- _DATASET EXCERPTS_
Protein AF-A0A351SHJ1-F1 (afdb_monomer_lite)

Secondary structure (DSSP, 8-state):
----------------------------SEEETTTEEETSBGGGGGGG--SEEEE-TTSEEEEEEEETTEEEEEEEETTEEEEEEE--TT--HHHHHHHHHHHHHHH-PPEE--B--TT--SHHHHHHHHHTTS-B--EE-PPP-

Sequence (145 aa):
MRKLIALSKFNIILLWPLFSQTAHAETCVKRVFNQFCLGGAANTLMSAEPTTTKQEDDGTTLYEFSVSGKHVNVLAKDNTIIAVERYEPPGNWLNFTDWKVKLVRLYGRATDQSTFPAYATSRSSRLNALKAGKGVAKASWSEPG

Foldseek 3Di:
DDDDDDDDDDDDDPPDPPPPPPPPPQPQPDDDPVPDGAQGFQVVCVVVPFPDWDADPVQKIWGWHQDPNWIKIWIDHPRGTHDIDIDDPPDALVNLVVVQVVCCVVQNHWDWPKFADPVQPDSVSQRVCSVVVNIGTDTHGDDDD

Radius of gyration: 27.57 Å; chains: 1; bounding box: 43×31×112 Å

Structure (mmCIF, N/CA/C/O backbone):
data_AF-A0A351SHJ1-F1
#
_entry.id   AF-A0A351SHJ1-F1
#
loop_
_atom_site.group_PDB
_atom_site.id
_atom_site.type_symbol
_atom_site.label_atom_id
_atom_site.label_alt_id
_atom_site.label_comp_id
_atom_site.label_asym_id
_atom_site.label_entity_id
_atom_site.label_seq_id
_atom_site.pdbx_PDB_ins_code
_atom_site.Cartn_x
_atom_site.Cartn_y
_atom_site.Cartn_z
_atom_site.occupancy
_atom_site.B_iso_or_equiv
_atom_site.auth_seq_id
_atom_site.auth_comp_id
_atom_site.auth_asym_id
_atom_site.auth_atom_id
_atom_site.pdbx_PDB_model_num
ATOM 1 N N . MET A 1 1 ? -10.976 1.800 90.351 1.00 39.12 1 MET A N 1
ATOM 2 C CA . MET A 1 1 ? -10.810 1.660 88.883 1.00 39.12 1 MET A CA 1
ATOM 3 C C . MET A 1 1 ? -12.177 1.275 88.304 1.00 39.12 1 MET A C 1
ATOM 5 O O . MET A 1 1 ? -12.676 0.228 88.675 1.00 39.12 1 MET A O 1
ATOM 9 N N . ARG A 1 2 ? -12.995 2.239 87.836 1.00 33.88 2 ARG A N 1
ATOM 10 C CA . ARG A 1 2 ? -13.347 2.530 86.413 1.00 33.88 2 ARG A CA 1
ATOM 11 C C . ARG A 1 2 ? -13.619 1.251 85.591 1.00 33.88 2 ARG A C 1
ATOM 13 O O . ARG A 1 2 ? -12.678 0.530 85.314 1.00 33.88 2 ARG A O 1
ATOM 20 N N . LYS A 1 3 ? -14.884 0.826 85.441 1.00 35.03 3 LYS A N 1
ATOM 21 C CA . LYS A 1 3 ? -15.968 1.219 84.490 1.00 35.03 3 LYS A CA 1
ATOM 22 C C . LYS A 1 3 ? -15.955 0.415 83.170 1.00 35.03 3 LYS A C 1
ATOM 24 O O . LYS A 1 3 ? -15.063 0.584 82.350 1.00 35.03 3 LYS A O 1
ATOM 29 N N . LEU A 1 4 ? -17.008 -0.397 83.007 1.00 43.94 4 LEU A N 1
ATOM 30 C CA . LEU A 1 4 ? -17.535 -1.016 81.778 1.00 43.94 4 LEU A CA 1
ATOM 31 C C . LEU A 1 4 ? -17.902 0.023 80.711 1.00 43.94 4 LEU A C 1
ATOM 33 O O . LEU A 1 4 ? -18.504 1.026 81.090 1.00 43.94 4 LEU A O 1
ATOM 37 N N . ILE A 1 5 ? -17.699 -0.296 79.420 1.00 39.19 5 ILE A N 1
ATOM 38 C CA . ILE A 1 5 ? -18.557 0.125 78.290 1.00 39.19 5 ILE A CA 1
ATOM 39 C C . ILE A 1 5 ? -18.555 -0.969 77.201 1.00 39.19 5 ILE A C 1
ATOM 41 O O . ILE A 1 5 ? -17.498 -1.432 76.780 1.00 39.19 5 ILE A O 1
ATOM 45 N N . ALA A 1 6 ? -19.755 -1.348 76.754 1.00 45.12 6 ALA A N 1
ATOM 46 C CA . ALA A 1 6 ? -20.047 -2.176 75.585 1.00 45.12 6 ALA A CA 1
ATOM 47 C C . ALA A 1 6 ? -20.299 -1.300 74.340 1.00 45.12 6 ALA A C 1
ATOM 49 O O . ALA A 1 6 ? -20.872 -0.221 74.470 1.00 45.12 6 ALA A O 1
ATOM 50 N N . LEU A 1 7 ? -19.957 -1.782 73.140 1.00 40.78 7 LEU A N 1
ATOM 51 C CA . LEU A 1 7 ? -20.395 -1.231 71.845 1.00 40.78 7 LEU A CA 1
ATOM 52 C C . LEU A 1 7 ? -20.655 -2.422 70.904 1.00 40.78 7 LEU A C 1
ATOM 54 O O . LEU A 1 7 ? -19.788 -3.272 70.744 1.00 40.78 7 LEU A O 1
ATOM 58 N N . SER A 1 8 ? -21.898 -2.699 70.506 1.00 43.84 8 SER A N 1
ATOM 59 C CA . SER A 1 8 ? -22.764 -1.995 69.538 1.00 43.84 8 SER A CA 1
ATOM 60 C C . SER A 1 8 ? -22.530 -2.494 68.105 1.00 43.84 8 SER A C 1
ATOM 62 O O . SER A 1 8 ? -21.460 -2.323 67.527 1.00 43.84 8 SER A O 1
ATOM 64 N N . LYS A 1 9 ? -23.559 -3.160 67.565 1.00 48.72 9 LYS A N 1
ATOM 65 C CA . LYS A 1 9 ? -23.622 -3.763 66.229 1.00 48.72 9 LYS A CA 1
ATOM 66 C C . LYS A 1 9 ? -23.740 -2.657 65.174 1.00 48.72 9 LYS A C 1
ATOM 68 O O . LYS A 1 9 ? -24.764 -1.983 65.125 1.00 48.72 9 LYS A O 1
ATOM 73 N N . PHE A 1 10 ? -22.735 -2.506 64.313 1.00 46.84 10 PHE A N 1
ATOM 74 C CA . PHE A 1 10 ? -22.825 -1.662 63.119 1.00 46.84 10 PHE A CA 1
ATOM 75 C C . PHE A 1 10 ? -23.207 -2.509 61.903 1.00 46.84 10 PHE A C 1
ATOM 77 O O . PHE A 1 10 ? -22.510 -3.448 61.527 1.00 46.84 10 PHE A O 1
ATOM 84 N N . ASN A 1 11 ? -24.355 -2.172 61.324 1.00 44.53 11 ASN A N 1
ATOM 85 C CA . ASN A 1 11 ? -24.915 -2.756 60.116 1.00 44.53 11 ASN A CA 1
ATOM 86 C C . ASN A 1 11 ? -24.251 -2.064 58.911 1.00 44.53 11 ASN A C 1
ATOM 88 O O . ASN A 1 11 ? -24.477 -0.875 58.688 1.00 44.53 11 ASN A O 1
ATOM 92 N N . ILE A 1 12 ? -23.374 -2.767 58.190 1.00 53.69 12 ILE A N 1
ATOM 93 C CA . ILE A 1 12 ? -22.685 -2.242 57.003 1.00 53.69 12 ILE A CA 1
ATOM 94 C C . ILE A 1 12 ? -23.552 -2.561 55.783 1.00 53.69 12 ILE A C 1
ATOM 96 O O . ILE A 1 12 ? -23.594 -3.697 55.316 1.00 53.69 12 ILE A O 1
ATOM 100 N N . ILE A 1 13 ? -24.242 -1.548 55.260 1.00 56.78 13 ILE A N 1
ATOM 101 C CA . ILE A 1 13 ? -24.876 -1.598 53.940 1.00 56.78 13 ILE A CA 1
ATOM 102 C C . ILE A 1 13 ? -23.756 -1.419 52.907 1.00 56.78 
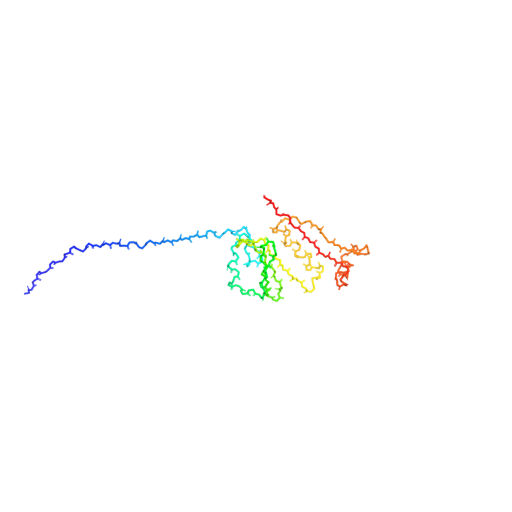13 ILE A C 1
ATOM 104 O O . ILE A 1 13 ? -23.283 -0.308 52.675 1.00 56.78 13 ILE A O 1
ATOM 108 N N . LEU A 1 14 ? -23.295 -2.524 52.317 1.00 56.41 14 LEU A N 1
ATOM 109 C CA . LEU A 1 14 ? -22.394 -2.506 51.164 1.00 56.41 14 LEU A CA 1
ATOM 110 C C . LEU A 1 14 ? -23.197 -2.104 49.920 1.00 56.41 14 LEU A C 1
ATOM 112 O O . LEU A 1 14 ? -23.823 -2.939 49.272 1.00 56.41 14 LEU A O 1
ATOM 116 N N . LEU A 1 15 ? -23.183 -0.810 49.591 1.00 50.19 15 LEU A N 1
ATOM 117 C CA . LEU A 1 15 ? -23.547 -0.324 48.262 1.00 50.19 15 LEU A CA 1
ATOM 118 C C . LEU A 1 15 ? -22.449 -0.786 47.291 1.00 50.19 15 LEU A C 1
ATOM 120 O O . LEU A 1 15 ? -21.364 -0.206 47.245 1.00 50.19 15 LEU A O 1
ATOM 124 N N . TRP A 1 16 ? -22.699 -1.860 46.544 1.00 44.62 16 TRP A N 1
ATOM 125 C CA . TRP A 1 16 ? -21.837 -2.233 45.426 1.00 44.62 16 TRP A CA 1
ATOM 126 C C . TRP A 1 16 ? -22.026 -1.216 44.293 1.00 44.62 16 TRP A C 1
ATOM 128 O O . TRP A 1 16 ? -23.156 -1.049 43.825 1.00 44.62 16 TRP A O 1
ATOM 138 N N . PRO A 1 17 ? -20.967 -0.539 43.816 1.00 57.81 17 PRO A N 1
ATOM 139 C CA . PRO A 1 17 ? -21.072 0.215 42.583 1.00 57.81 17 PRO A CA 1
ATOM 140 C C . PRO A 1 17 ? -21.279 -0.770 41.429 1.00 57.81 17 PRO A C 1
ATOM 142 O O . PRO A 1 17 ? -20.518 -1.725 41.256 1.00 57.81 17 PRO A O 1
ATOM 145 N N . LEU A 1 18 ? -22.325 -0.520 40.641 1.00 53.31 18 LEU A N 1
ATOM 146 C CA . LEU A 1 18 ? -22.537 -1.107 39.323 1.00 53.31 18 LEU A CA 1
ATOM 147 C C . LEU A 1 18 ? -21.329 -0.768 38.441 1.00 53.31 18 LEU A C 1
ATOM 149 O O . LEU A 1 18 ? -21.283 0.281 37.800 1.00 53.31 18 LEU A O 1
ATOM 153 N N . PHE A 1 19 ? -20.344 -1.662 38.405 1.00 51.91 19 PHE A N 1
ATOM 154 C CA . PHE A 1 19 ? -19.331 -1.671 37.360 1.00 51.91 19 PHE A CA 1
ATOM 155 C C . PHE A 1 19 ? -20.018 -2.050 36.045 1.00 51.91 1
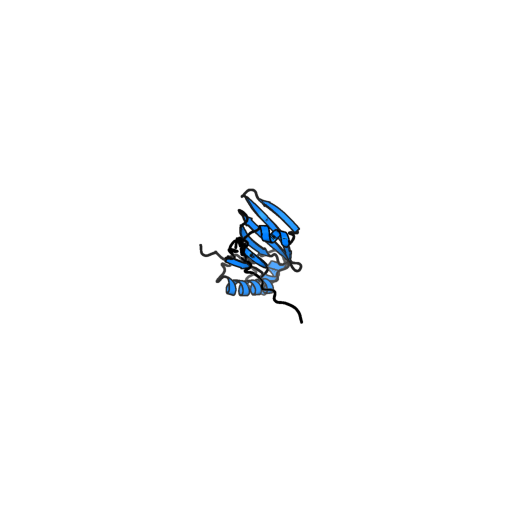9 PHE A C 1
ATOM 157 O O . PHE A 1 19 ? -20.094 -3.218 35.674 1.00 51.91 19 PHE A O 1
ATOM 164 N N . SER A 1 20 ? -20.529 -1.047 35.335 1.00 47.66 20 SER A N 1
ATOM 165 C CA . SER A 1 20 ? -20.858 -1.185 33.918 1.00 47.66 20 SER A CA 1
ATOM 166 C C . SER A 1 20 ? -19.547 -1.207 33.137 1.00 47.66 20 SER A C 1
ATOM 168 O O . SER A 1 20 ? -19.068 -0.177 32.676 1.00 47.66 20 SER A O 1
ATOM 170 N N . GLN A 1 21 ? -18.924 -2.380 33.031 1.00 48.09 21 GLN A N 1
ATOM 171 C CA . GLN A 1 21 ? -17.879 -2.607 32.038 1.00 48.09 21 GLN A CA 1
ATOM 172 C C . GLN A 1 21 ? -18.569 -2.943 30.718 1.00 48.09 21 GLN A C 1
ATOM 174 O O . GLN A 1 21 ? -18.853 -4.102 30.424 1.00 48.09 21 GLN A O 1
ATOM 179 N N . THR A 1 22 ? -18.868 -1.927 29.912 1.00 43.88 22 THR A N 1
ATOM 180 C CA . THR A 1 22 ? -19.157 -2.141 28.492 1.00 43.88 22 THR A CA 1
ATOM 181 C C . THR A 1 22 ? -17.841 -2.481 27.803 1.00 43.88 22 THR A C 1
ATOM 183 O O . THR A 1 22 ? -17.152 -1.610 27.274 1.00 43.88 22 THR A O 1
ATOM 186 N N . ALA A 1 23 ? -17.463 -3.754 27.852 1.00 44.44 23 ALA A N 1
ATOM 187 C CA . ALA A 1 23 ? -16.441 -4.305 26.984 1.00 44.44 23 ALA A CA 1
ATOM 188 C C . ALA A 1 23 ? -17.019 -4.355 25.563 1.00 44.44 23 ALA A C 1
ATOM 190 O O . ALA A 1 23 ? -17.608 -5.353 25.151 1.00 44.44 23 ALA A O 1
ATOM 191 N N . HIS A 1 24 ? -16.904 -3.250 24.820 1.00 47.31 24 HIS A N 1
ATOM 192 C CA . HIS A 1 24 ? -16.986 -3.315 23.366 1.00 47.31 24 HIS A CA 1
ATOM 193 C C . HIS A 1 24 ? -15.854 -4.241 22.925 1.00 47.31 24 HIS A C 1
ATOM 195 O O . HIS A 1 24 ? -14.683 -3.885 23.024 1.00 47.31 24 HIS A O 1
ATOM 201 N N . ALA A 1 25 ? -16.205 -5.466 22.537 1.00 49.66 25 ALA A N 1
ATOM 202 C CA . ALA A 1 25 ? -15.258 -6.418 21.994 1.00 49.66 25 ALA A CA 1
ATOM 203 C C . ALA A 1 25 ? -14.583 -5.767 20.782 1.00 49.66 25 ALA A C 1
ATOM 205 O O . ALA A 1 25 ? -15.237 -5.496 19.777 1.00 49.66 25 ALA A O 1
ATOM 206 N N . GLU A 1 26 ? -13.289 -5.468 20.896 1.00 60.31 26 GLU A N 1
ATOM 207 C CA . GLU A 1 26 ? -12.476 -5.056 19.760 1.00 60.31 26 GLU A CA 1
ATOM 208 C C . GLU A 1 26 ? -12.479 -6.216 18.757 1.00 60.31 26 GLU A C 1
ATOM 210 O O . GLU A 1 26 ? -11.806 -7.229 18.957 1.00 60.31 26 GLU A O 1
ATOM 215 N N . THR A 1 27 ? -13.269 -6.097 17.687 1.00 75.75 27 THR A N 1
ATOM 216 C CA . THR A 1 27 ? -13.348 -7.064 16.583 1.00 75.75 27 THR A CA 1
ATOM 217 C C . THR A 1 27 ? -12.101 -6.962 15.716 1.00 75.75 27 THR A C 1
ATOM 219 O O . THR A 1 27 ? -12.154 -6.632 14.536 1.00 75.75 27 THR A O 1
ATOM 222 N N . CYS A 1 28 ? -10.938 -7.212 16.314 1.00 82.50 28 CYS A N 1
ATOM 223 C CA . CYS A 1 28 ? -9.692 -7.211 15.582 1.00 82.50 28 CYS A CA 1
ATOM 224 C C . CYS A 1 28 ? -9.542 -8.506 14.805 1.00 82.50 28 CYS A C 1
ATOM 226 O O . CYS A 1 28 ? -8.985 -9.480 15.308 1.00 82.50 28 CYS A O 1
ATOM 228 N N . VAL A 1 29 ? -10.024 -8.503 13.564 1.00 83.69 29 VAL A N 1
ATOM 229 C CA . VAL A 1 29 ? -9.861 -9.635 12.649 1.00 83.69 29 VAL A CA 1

- _WHAT YOU NEED TO DO_
Retype, exactly and with nothing added, the lines of the material above from the first through the one that contains "ATOM 13 O O".

- _TASK RESPONSE_
Protein AF-A0A351SHJ1-F1 (afdb_monomer_lite)

Secondary structure (DSSP, 8-state):
----------------------------SEEETTTEEETSBGGGGGGG--SEEEE-TTSEEEEEEEETTEEEEEEEETTEEEEEEE--TT--HHHHHHHHHHHHHHH-PPEE--B--TT--SHHHHHHHHHTTS-B--EE-PPP-

Sequence (145 aa):
MRKLIALSKFNIILLWPLFSQTAHAETCVKRVFNQFCLGGAANTLMSAEPTTTKQEDDGTTLYEFSVSGKHVNVLAKDNTIIAVERYEPPGNWLNFTDWKVKLVRLYGRATDQSTFPAYATSRSSRLNALKAGKGVAKASWSEPG

Foldseek 3Di:
DDDDDDDDDDDDDPPDPPPPPPPPPQPQPDDDPVPDGAQGFQVVCVVVPFPDWDADPVQKIWGWHQDPNWIKIWIDHPRGTHDIDIDDPPDALVNLVVVQVVCCVVQNHWDWPKFADPVQPDSVSQRVCSVVVNIGTDTHGDDDD

Radius of gyration: 27.57 Å; chains: 1; bounding box: 43×31×112 Å

Structure (mmCIF, N/CA/C/O backbone):
data_AF-A0A351SHJ1-F1
#
_entry.id   AF-A0A351SHJ1-F1
#
loop_
_atom_site.group_PDB
_atom_site.id
_atom_site.type_symbol
_atom_site.label_atom_id
_atom_site.label_alt_id
_atom_site.label_comp_id
_atom_site.label_asym_id
_atom_site.label_entity_id
_atom_site.label_seq_id
_atom_site.pdbx_PDB_ins_code
_atom_site.Cartn_x
_atom_site.Cartn_y
_atom_site.Cartn_z
_atom_site.occupancy
_atom_site.B_iso_or_equiv
_atom_site.auth_seq_id
_atom_site.auth_comp_id
_atom_site.auth_asym_id
_atom_site.auth_atom_id
_atom_site.pdbx_PDB_model_num
ATOM 1 N N . MET A 1 1 ? -10.976 1.800 90.351 1.00 39.12 1 MET A N 1
ATOM 2 C CA . MET A 1 1 ? -10.810 1.660 88.883 1.00 39.12 1 MET A CA 1
ATOM 3 C C . MET A 1 1 ? -12.177 1.275 88.304 1.00 39.12 1 MET A C 1
ATOM 5 O O . MET A 1 1 ? -12.676 0.228 88.675 1.00 39.12 1 MET A O 1
ATOM 9 N N . ARG A 1 2 ? -12.995 2.239 87.836 1.00 33.88 2 ARG A N 1
ATOM 10 C CA . ARG A 1 2 ? -13.347 2.530 86.413 1.00 33.88 2 ARG A CA 1
ATOM 11 C C . ARG A 1 2 ? -13.619 1.251 85.591 1.00 33.88 2 ARG A C 1
ATOM 13 O O . ARG A 1 2 ? -12.678 0.530 85.314 1.00 33.88 2 ARG A O 1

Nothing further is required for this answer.